SECURE: Stable Early Collision Understanding via Robust Embeddings in Autonomous Driving
This addresses reliability risks in safety-critical autonomous driving systems, representing an incremental improvement by focusing on robustness for existing models.
The paper tackled the problem of instability in deep learning models for accident anticipation in autonomous driving when faced with minor input perturbations, and introduced the SECURE framework that significantly enhances robustness and achieves new state-of-the-art results on clean data.
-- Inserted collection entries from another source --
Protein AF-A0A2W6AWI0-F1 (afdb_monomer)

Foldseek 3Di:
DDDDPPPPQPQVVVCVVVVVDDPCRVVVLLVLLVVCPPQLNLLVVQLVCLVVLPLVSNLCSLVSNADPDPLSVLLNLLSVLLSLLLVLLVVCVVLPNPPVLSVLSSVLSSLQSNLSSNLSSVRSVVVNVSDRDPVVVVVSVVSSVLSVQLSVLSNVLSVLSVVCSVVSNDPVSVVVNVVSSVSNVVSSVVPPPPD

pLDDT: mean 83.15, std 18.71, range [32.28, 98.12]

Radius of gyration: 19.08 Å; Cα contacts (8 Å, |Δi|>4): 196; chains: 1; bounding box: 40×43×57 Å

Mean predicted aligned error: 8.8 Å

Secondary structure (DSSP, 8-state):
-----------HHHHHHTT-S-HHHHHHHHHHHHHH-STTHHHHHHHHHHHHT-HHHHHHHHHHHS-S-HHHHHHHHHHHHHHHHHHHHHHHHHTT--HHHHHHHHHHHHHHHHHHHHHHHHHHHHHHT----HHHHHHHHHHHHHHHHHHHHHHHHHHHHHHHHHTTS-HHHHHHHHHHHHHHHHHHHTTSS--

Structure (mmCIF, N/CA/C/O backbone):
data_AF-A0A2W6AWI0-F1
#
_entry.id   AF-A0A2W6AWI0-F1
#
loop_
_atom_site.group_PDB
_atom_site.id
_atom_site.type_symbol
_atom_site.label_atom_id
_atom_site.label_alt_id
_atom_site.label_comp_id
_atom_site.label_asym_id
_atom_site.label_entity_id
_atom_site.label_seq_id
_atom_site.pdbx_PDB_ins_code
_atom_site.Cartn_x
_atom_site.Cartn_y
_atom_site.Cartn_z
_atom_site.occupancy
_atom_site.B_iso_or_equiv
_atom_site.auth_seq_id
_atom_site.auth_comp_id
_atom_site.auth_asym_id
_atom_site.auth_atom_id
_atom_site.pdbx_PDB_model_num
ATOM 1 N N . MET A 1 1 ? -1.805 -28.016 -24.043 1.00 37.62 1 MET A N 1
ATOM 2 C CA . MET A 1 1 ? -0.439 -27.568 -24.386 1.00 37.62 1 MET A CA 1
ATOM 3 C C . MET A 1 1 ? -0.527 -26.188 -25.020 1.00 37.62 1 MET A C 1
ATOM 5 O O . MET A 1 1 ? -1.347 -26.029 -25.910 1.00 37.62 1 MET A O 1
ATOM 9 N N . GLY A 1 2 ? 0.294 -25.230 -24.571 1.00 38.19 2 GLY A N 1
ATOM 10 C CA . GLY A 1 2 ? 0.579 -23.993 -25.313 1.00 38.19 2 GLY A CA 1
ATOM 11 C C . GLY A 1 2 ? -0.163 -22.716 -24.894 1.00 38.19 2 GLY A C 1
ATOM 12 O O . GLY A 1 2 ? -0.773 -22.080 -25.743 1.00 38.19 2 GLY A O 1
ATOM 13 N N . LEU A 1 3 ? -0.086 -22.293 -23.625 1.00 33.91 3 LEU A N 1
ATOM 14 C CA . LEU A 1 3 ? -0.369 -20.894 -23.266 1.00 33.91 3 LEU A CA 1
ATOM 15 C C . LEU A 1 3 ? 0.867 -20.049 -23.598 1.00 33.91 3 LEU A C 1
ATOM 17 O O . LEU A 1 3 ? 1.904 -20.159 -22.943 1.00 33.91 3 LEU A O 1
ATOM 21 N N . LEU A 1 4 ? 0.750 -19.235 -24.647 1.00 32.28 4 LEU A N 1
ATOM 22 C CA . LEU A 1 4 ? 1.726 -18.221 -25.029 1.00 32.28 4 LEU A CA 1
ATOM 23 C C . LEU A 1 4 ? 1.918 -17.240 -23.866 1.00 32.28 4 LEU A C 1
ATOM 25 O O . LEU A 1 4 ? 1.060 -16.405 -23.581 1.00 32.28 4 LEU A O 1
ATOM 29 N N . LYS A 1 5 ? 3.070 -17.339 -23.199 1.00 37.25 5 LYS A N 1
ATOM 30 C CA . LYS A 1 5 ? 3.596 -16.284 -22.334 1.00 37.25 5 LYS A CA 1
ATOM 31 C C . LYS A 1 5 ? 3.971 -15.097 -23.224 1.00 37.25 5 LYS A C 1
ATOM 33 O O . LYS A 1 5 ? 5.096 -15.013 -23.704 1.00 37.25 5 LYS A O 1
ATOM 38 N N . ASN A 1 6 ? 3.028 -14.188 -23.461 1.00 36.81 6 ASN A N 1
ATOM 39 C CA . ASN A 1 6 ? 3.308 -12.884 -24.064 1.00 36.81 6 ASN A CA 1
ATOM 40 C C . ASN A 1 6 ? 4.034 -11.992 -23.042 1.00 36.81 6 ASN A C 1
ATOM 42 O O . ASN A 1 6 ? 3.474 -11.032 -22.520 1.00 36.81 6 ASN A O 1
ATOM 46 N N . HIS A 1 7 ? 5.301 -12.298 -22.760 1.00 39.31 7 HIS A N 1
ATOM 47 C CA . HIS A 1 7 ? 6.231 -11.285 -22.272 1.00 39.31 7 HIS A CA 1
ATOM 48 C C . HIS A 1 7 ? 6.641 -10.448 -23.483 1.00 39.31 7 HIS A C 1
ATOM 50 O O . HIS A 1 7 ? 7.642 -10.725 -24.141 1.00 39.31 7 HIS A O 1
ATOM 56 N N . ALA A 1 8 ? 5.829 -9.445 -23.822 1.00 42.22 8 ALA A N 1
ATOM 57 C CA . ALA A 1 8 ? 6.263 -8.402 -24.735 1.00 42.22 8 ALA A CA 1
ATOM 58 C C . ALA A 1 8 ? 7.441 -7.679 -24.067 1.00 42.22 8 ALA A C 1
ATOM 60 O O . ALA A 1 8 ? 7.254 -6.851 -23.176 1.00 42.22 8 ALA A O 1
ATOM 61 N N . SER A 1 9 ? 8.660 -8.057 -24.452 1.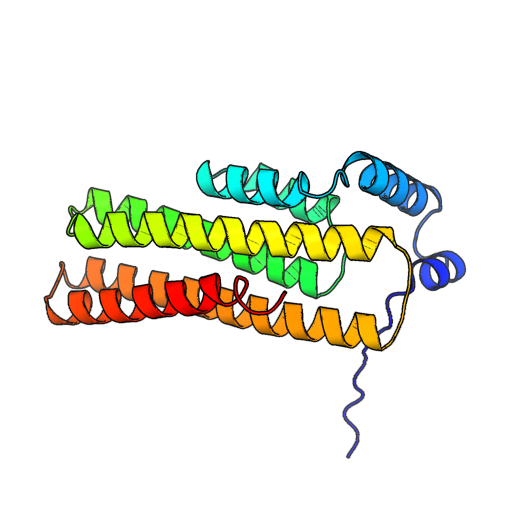00 45.38 9 SER A N 1
ATOM 62 C CA . SER A 1 9 ? 9.886 -7.352 -24.100 1.00 45.38 9 SER A CA 1
ATOM 63 C C . SER A 1 9 ? 9.725 -5.904 -24.561 1.00 45.38 9 SER A C 1
ATOM 65 O O . SER A 1 9 ? 9.744 -5.620 -25.758 1.00 45.38 9 SER A O 1
ATOM 67 N N . TYR A 1 10 ? 9.463 -4.997 -23.618 1.00 55.31 10 TYR A N 1
ATOM 68 C CA . TYR A 1 10 ? 9.269 -3.579 -23.895 1.00 55.31 10 TYR A CA 1
ATOM 69 C C . TYR A 1 10 ? 10.630 -2.971 -24.229 1.00 55.31 10 TYR A C 1
ATOM 71 O O . TYR A 1 10 ? 11.344 -2.492 -23.351 1.00 55.31 10 TYR A O 1
ATOM 79 N N . ASP A 1 11 ? 11.006 -3.038 -25.503 1.00 54.53 11 ASP A N 1
ATOM 80 C CA . ASP A 1 11 ? 12.155 -2.321 -26.028 1.00 54.53 11 ASP A CA 1
ATOM 81 C C . ASP A 1 11 ? 11.686 -0.945 -26.547 1.00 54.53 11 ASP A C 1
ATOM 83 O O . ASP A 1 11 ? 11.026 -0.854 -27.590 1.00 54.53 11 ASP A O 1
ATOM 87 N N . PRO A 1 12 ? 11.983 0.157 -25.833 1.00 49.00 12 PRO A N 1
ATOM 88 C CA . PRO A 1 12 ? 11.630 1.498 -26.285 1.00 49.00 12 PRO A CA 1
ATOM 89 C C . PRO A 1 12 ? 12.302 1.876 -27.617 1.00 49.00 12 PRO A C 1
ATOM 91 O O . PRO A 1 12 ? 11.802 2.768 -28.306 1.00 49.00 12 PRO A O 1
ATOM 94 N N . LEU A 1 13 ? 13.385 1.198 -28.023 1.00 49.09 13 LEU A N 1
ATOM 95 C CA . LEU A 1 13 ? 13.967 1.336 -29.360 1.00 49.09 13 LEU A CA 1
ATOM 96 C C . LEU A 1 13 ? 13.137 0.582 -30.405 1.00 49.09 13 LEU A C 1
ATOM 98 O O . LEU A 1 13 ? 12.852 1.152 -31.456 1.00 49.09 13 LEU A O 1
ATOM 102 N N . ALA A 1 14 ? 12.642 -0.622 -30.110 1.00 51.00 14 ALA A N 1
ATOM 103 C CA . ALA A 1 14 ? 11.721 -1.341 -30.996 1.00 51.00 14 ALA A CA 1
ATOM 104 C C . ALA A 1 14 ? 10.412 -0.566 -31.238 1.00 51.00 14 ALA A C 1
ATOM 106 O O . ALA A 1 14 ? 9.931 -0.508 -32.368 1.00 51.00 14 ALA A O 1
ATOM 107 N N . LEU A 1 15 ? 9.873 0.125 -30.225 1.00 48.62 15 LEU A N 1
ATOM 108 C CA . LEU A 1 15 ? 8.700 1.004 -30.383 1.00 48.62 15 LEU A CA 1
ATOM 109 C C . LEU A 1 15 ? 8.997 2.279 -31.187 1.00 48.62 15 LEU A C 1
ATOM 111 O O . LEU A 1 15 ? 8.116 2.798 -31.877 1.00 48.62 15 LEU A O 1
ATOM 115 N N . ARG A 1 16 ? 10.243 2.767 -31.139 1.00 43.41 16 ARG A N 1
ATOM 116 C CA . ARG A 1 16 ? 10.734 3.852 -32.001 1.00 43.41 16 ARG A CA 1
ATOM 117 C C . ARG A 1 16 ? 10.863 3.392 -33.456 1.00 43.41 16 ARG A C 1
ATOM 119 O O . ARG A 1 16 ? 10.532 4.161 -34.353 1.00 43.41 16 ARG A O 1
ATOM 126 N N . HIS A 1 17 ? 11.288 2.149 -33.687 1.00 46.09 17 HIS A N 1
ATOM 127 C CA . HIS A 1 17 ? 11.335 1.533 -35.017 1.00 46.09 17 HIS A CA 1
ATOM 128 C C . HIS A 1 17 ? 9.939 1.194 -35.563 1.00 46.09 17 HIS A C 1
ATOM 130 O O . HIS A 1 17 ? 9.720 1.305 -36.764 1.00 46.09 17 HIS A O 1
ATOM 136 N N . ALA A 1 18 ? 8.979 0.868 -34.692 1.00 52.19 18 ALA A N 1
ATOM 137 C CA . ALA A 1 18 ? 7.590 0.586 -35.059 1.00 52.19 18 ALA A CA 1
ATOM 138 C C . ALA A 1 18 ? 6.733 1.843 -35.327 1.00 52.19 18 ALA A C 1
ATOM 140 O O . ALA A 1 18 ? 5.557 1.717 -35.656 1.00 52.19 18 ALA A O 1
ATOM 141 N N . GLY A 1 19 ? 7.274 3.058 -35.157 1.00 47.25 19 GLY A N 1
ATOM 142 C CA . GLY A 1 19 ? 6.553 4.314 -35.417 1.00 47.25 19 GLY A CA 1
ATOM 143 C C . GLY A 1 19 ? 5.401 4.625 -34.447 1.00 47.25 19 GLY A C 1
ATOM 144 O O . GLY A 1 19 ? 4.678 5.596 -34.651 1.00 47.25 19 GLY A O 1
ATOM 145 N N . LEU A 1 20 ? 5.238 3.837 -33.379 1.00 51.69 20 LEU A N 1
ATOM 146 C CA . LEU A 1 20 ? 4.109 3.920 -32.440 1.00 51.69 20 LEU A CA 1
ATOM 147 C C . LEU A 1 20 ? 4.275 5.009 -31.368 1.00 51.69 20 LEU A C 1
ATOM 149 O O . LEU A 1 20 ? 3.308 5.386 -30.710 1.00 51.69 20 LEU A O 1
ATOM 153 N N . LEU A 1 21 ? 5.484 5.551 -31.202 1.00 49.91 21 LEU A N 1
ATOM 154 C CA . LEU A 1 21 ? 5.758 6.695 -30.334 1.00 49.91 21 LEU A CA 1
ATOM 155 C C . LEU A 1 21 ? 6.451 7.792 -31.140 1.00 49.91 21 LEU A C 1
ATOM 157 O O . LEU A 1 21 ? 7.583 7.626 -31.597 1.00 49.91 21 LEU A O 1
ATOM 161 N N . GLY A 1 22 ? 5.792 8.945 -31.282 1.00 51.19 22 GLY A N 1
ATOM 162 C CA . GLY A 1 22 ? 6.396 10.115 -31.915 1.00 51.19 22 GLY A CA 1
ATOM 163 C C . GLY A 1 22 ? 7.704 10.503 -31.216 1.00 51.19 22 GLY A C 1
ATOM 164 O O . GLY A 1 22 ? 7.771 10.531 -29.986 1.00 51.19 22 GLY A O 1
ATOM 165 N N . SER A 1 23 ? 8.742 10.842 -31.991 1.00 53.50 23 SER A N 1
ATOM 166 C CA . SER A 1 23 ? 10.095 11.190 -31.506 1.00 53.50 23 SER A CA 1
ATOM 167 C C . SER A 1 23 ? 10.128 12.256 -30.397 1.00 53.50 23 SER A C 1
ATOM 169 O O . SER A 1 23 ? 11.134 12.372 -29.693 1.00 53.50 23 SER A O 1
ATOM 171 N N . ALA A 1 24 ? 9.072 13.060 -30.262 1.00 54.97 24 ALA A N 1
ATOM 172 C CA . ALA A 1 24 ? 8.922 14.052 -29.206 1.00 54.97 24 ALA A CA 1
ATOM 173 C C . ALA A 1 24 ? 8.574 13.422 -27.847 1.00 54.97 24 ALA A C 1
ATOM 175 O O . ALA A 1 24 ? 9.124 13.849 -26.837 1.00 54.97 24 ALA A O 1
ATOM 176 N N . VAL A 1 25 ? 7.728 12.386 -27.815 1.00 55.66 25 VAL A N 1
ATOM 177 C CA . VAL A 1 25 ? 7.297 11.708 -26.580 1.00 55.66 25 VAL A CA 1
ATOM 178 C C . VAL A 1 25 ? 8.471 10.965 -25.957 1.00 55.66 25 VAL A C 1
ATOM 180 O O . VAL A 1 25 ? 8.738 11.130 -24.773 1.00 55.66 25 VAL A O 1
ATOM 183 N N . THR A 1 26 ? 9.243 10.235 -26.762 1.00 58.34 26 THR A N 1
ATOM 184 C CA . THR A 1 26 ? 10.460 9.555 -26.301 1.00 58.34 26 THR A CA 1
ATOM 185 C C . THR A 1 26 ? 11.510 10.548 -25.804 1.00 58.34 26 THR A C 1
ATOM 187 O O . THR A 1 26 ? 11.954 10.411 -24.672 1.00 58.34 26 THR A O 1
ATOM 190 N N . LYS A 1 27 ? 11.839 11.612 -26.558 1.00 59.62 27 LYS A N 1
ATOM 191 C CA . LYS A 1 27 ? 12.783 12.657 -26.093 1.00 59.62 27 LYS A CA 1
ATOM 192 C C . LYS A 1 27 ? 12.317 13.391 -24.830 1.00 59.62 27 LYS A C 1
ATOM 194 O O . LYS A 1 27 ? 13.151 13.765 -24.007 1.00 59.62 27 LYS A O 1
ATOM 199 N N . TYR A 1 28 ? 11.016 13.646 -24.699 1.00 59.88 28 TYR A N 1
ATOM 200 C CA . TYR A 1 28 ? 10.432 14.288 -23.521 1.00 59.88 28 TYR A CA 1
ATOM 201 C C . TYR A 1 28 ? 10.557 13.385 -22.295 1.00 59.88 28 TYR A C 1
ATOM 203 O O . TYR A 1 28 ? 11.064 13.830 -21.268 1.00 59.88 28 TYR A O 1
ATOM 211 N N . TRP A 1 29 ? 10.206 12.105 -22.440 1.00 60.41 29 TRP A N 1
ATOM 212 C CA . TRP A 1 29 ? 10.375 11.104 -21.394 1.00 60.41 29 TRP A CA 1
ATOM 213 C C . TRP A 1 29 ? 11.830 10.973 -20.958 1.00 60.41 29 TRP A C 1
ATOM 215 O O . TRP A 1 29 ? 12.083 11.041 -19.764 1.00 60.41 29 TRP A O 1
ATOM 225 N N . THR A 1 30 ? 12.789 10.876 -21.885 1.00 61.03 30 THR A N 1
ATOM 226 C CA . THR A 1 30 ? 14.216 10.761 -21.536 1.00 61.03 30 THR A CA 1
ATOM 227 C C . THR A 1 30 ? 14.714 11.988 -20.769 1.00 61.03 30 THR A C 1
ATOM 229 O O . THR A 1 30 ? 15.311 11.840 -19.710 1.00 61.03 30 THR A O 1
ATOM 232 N N . ARG A 1 31 ? 14.390 13.209 -21.221 1.00 62.28 31 ARG A N 1
ATOM 233 C CA . ARG A 1 31 ? 14.799 14.447 -20.525 1.00 62.28 31 ARG A CA 1
ATOM 234 C C . ARG A 1 31 ? 14.111 14.636 -19.176 1.00 62.28 31 ARG A C 1
ATOM 236 O O . ARG A 1 31 ? 14.687 15.236 -18.269 1.00 62.28 31 ARG A O 1
ATOM 243 N N . GLN A 1 32 ? 12.864 14.193 -19.050 1.00 59.66 32 GLN A N 1
ATOM 244 C CA . GLN A 1 32 ? 12.131 14.265 -17.795 1.00 59.66 32 GLN A CA 1
ATOM 245 C C . GLN A 1 32 ? 12.655 13.225 -16.808 1.00 59.66 32 GLN A C 1
ATOM 247 O O . GLN A 1 32 ? 12.905 13.582 -15.662 1.00 59.66 32 GLN A O 1
ATOM 252 N N . LEU A 1 33 ? 12.920 11.998 -17.255 1.00 58.03 33 LEU A N 1
ATOM 253 C CA . LEU A 1 33 ? 13.605 10.956 -16.490 1.00 58.03 33 LEU A CA 1
ATOM 254 C C . LEU A 1 33 ? 14.981 11.449 -16.014 1.00 58.03 33 LEU A C 1
ATOM 256 O O . LEU A 1 33 ? 15.212 11.495 -14.814 1.00 58.03 33 LEU A O 1
ATOM 260 N N . GLU A 1 34 ? 15.837 11.970 -16.892 1.00 60.38 34 GLU A N 1
ATOM 261 C CA . GLU A 1 34 ? 17.159 12.510 -16.517 1.00 60.38 34 GLU A CA 1
ATOM 262 C C . GLU A 1 34 ? 17.096 13.635 -15.465 1.00 60.38 34 GLU A C 1
ATOM 264 O O . GLU A 1 34 ? 17.967 13.733 -14.602 1.00 60.38 34 GLU A O 1
ATOM 269 N N . ARG A 1 35 ? 16.056 14.481 -15.491 1.00 55.47 35 ARG A N 1
ATOM 270 C CA . ARG A 1 35 ? 15.859 15.555 -14.495 1.00 55.47 35 ARG A CA 1
ATOM 271 C C . ARG A 1 35 ? 15.201 15.077 -13.198 1.00 55.47 35 ARG A C 1
ATOM 273 O O . ARG A 1 35 ? 15.427 15.682 -12.152 1.00 55.47 35 ARG A O 1
ATOM 280 N N . SER A 1 36 ? 14.378 14.033 -13.269 1.00 50.84 36 SER A N 1
ATOM 281 C CA . SER A 1 36 ? 13.615 13.480 -12.136 1.00 50.84 36 SER A CA 1
ATOM 282 C C . SER A 1 36 ? 14.404 12.428 -11.356 1.00 50.84 36 SER A C 1
ATOM 284 O O . SER A 1 36 ? 14.134 12.203 -10.175 1.00 50.84 36 SER A O 1
ATOM 286 N N . ILE A 1 37 ? 15.389 11.802 -12.004 1.00 53.69 37 ILE A N 1
ATOM 287 C CA . ILE A 1 37 ? 16.262 10.766 -11.453 1.00 53.69 37 ILE A CA 1
ATOM 288 C C . ILE A 1 37 ? 17.507 11.439 -10.879 1.00 53.69 37 ILE A C 1
ATOM 290 O O . ILE A 1 37 ? 18.633 11.249 -11.328 1.00 53.69 37 ILE A O 1
ATOM 294 N N . ARG A 1 38 ? 17.325 12.228 -9.820 1.00 63.19 38 ARG A N 1
ATOM 295 C CA . ARG A 1 38 ? 18.342 12.167 -8.771 1.00 63.19 38 ARG A CA 1
ATOM 296 C C . ARG A 1 38 ? 18.037 10.888 -7.987 1.00 63.19 38 ARG A C 1
ATOM 298 O O . ARG A 1 38 ? 16.896 10.727 -7.550 1.00 63.19 38 ARG A O 1
ATOM 305 N N . PRO A 1 39 ? 18.992 9.959 -7.824 1.00 58.09 39 PRO A N 1
ATOM 306 C CA . PRO A 1 39 ? 18.767 8.768 -7.013 1.00 58.09 39 PRO A CA 1
ATOM 307 C C . PRO A 1 39 ? 18.165 9.162 -5.657 1.00 58.09 39 PRO A C 1
ATOM 309 O O . PRO A 1 39 ? 18.680 10.054 -4.980 1.00 58.09 39 PRO A O 1
ATOM 312 N N . GLY A 1 40 ? 17.031 8.563 -5.289 1.00 68.50 40 GLY A N 1
ATOM 313 C CA . GLY A 1 40 ? 16.368 8.830 -4.012 1.00 68.50 40 GLY A CA 1
ATOM 314 C C . GLY A 1 40 ? 15.360 9.989 -3.987 1.00 68.50 40 GLY A C 1
ATOM 315 O O . GLY A 1 40 ? 14.729 10.209 -2.947 1.00 68.50 40 GLY A O 1
ATOM 316 N N . THR A 1 41 ? 15.190 10.779 -5.061 1.00 86.44 41 THR A N 1
ATOM 317 C CA . THR A 1 41 ? 14.195 11.873 -5.051 1.00 86.44 41 THR A CA 1
ATOM 318 C C . THR A 1 41 ? 12.780 11.399 -5.327 1.00 86.44 41 THR A C 1
ATOM 320 O O . THR A 1 41 ? 11.849 11.918 -4.702 1.00 86.44 41 THR A O 1
ATOM 323 N N . LEU A 1 42 ? 12.600 10.423 -6.222 1.00 90.31 42 LEU A N 1
ATOM 324 C CA . LEU A 1 42 ? 11.274 9.911 -6.560 1.00 90.31 42 LEU A CA 1
ATOM 325 C C . LEU A 1 42 ? 10.657 9.213 -5.349 1.00 90.31 42 LEU A C 1
ATOM 327 O O . LEU A 1 42 ? 9.574 9.600 -4.913 1.00 90.31 42 LEU A O 1
ATOM 331 N N . GLY A 1 43 ? 11.375 8.270 -4.743 1.00 92.69 43 GLY A N 1
ATOM 332 C CA . GLY A 1 43 ? 10.904 7.519 -3.587 1.00 92.69 43 GLY A CA 1
ATOM 333 C C . GLY A 1 43 ? 10.599 8.401 -2.384 1.00 92.69 43 GLY A C 1
ATOM 334 O O . GLY A 1 43 ? 9.555 8.253 -1.746 1.00 92.69 43 GLY A O 1
ATOM 335 N N . ARG A 1 44 ? 11.438 9.412 -2.120 1.00 93.25 44 ARG A N 1
ATOM 336 C CA . ARG A 1 44 ? 11.168 10.410 -1.073 1.00 93.25 44 ARG A CA 1
ATOM 337 C C . ARG A 1 44 ? 9.893 11.206 -1.350 1.00 93.25 44 ARG A C 1
ATOM 339 O O . ARG A 1 44 ? 9.136 11.491 -0.421 1.00 93.25 44 ARG A O 1
ATOM 346 N N . ASN A 1 45 ? 9.654 11.594 -2.601 1.00 93.81 45 ASN A N 1
ATOM 347 C CA . ASN A 1 45 ? 8.448 12.323 -2.986 1.00 93.81 45 ASN A CA 1
ATOM 348 C C . ASN A 1 45 ? 7.200 11.429 -2.909 1.00 93.81 45 ASN A C 1
ATOM 350 O O . ASN A 1 45 ? 6.176 11.893 -2.411 1.00 93.81 45 ASN A O 1
ATOM 354 N N . VAL A 1 46 ? 7.303 10.155 -3.301 1.00 94.94 46 VAL A N 1
ATOM 355 C CA . VAL A 1 46 ? 6.246 9.139 -3.153 1.00 94.94 46 VAL A CA 1
ATOM 356 C C . VAL A 1 46 ? 5.855 8.995 -1.685 1.00 94.94 46 VAL A C 1
ATOM 358 O O . VAL A 1 46 ? 4.703 9.255 -1.329 1.00 94.94 46 VAL A O 1
ATOM 361 N N . ALA A 1 47 ? 6.824 8.701 -0.812 1.00 95.75 47 ALA A N 1
ATOM 362 C CA . ALA A 1 47 ? 6.585 8.570 0.622 1.00 95.75 47 ALA A CA 1
ATOM 363 C C . ALA A 1 47 ? 5.967 9.852 1.203 1.00 95.75 47 ALA A C 1
ATOM 365 O O . ALA A 1 47 ? 4.974 9.800 1.928 1.00 95.75 47 ALA A O 1
ATOM 366 N N . ARG A 1 48 ? 6.482 11.031 0.827 1.00 96.56 48 ARG A N 1
ATOM 367 C CA . ARG A 1 48 ? 5.924 12.320 1.265 1.00 96.56 48 ARG A CA 1
ATOM 368 C C . ARG A 1 48 ? 4.472 12.504 0.822 1.00 96.56 48 ARG A C 1
ATOM 370 O O . ARG A 1 48 ? 3.668 12.975 1.624 1.00 96.56 48 ARG A O 1
ATOM 377 N N . CYS A 1 49 ? 4.127 12.179 -0.423 1.00 96.06 49 CYS A N 1
ATOM 378 C CA . CYS A 1 49 ? 2.760 12.332 -0.921 1.00 96.06 49 CYS A CA 1
ATOM 379 C C . CYS A 1 49 ? 1.791 11.413 -0.172 1.00 96.06 49 CYS A C 1
ATOM 381 O O . CYS A 1 49 ? 0.732 11.881 0.245 1.00 96.06 49 CYS A O 1
ATOM 383 N N . ILE A 1 50 ? 2.186 10.166 0.100 1.00 96.38 50 ILE A N 1
ATOM 384 C CA . ILE A 1 50 ? 1.413 9.225 0.927 1.00 96.38 50 ILE A CA 1
ATOM 385 C C . ILE A 1 50 ? 1.219 9.798 2.339 1.00 96.38 50 ILE A C 1
ATOM 387 O O . ILE A 1 50 ? 0.094 9.949 2.832 1.00 96.38 50 ILE A O 1
ATOM 391 N N . MET A 1 51 ? 2.307 10.251 2.969 1.00 96.12 51 MET A N 1
ATOM 392 C CA . MET A 1 51 ? 2.273 10.840 4.311 1.00 96.12 51 MET A CA 1
ATOM 393 C C . MET A 1 51 ? 1.502 12.162 4.386 1.00 96.12 51 MET A C 1
ATOM 395 O O . MET A 1 51 ? 0.988 12.502 5.450 1.00 96.12 51 MET A O 1
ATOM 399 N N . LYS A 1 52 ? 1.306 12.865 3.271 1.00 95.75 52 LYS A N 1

While deep learning has significantly advanced accident anticipation, the robustness of these safety-critical systems against real-world perturbations remains a major challenge. We reveal that state-of-the-art models like CRASH, despite their high performance, exhibit significant instability in predictions and latent representations when faced with minor input perturbations, posing serious reliability risks. To address this, we introduce SECURE - Stable Early Collision Understanding Robust Embeddings, a framework that formally defines and enforces model robustness. SECURE is founded on four key attributes: consistency and stability in both prediction space and latent feature space. We propose a principled training methodology that fine-tunes a baseline model using a multi-objective loss, which minimizes divergence from a reference model and penalizes sensitivity to adversarial perturbations. Experiments on DAD and CCD datasets demonstrate that our approach not only significantly enhances robustness against various perturbations but also improves performance on clean data, achieving new state-of-the-art results.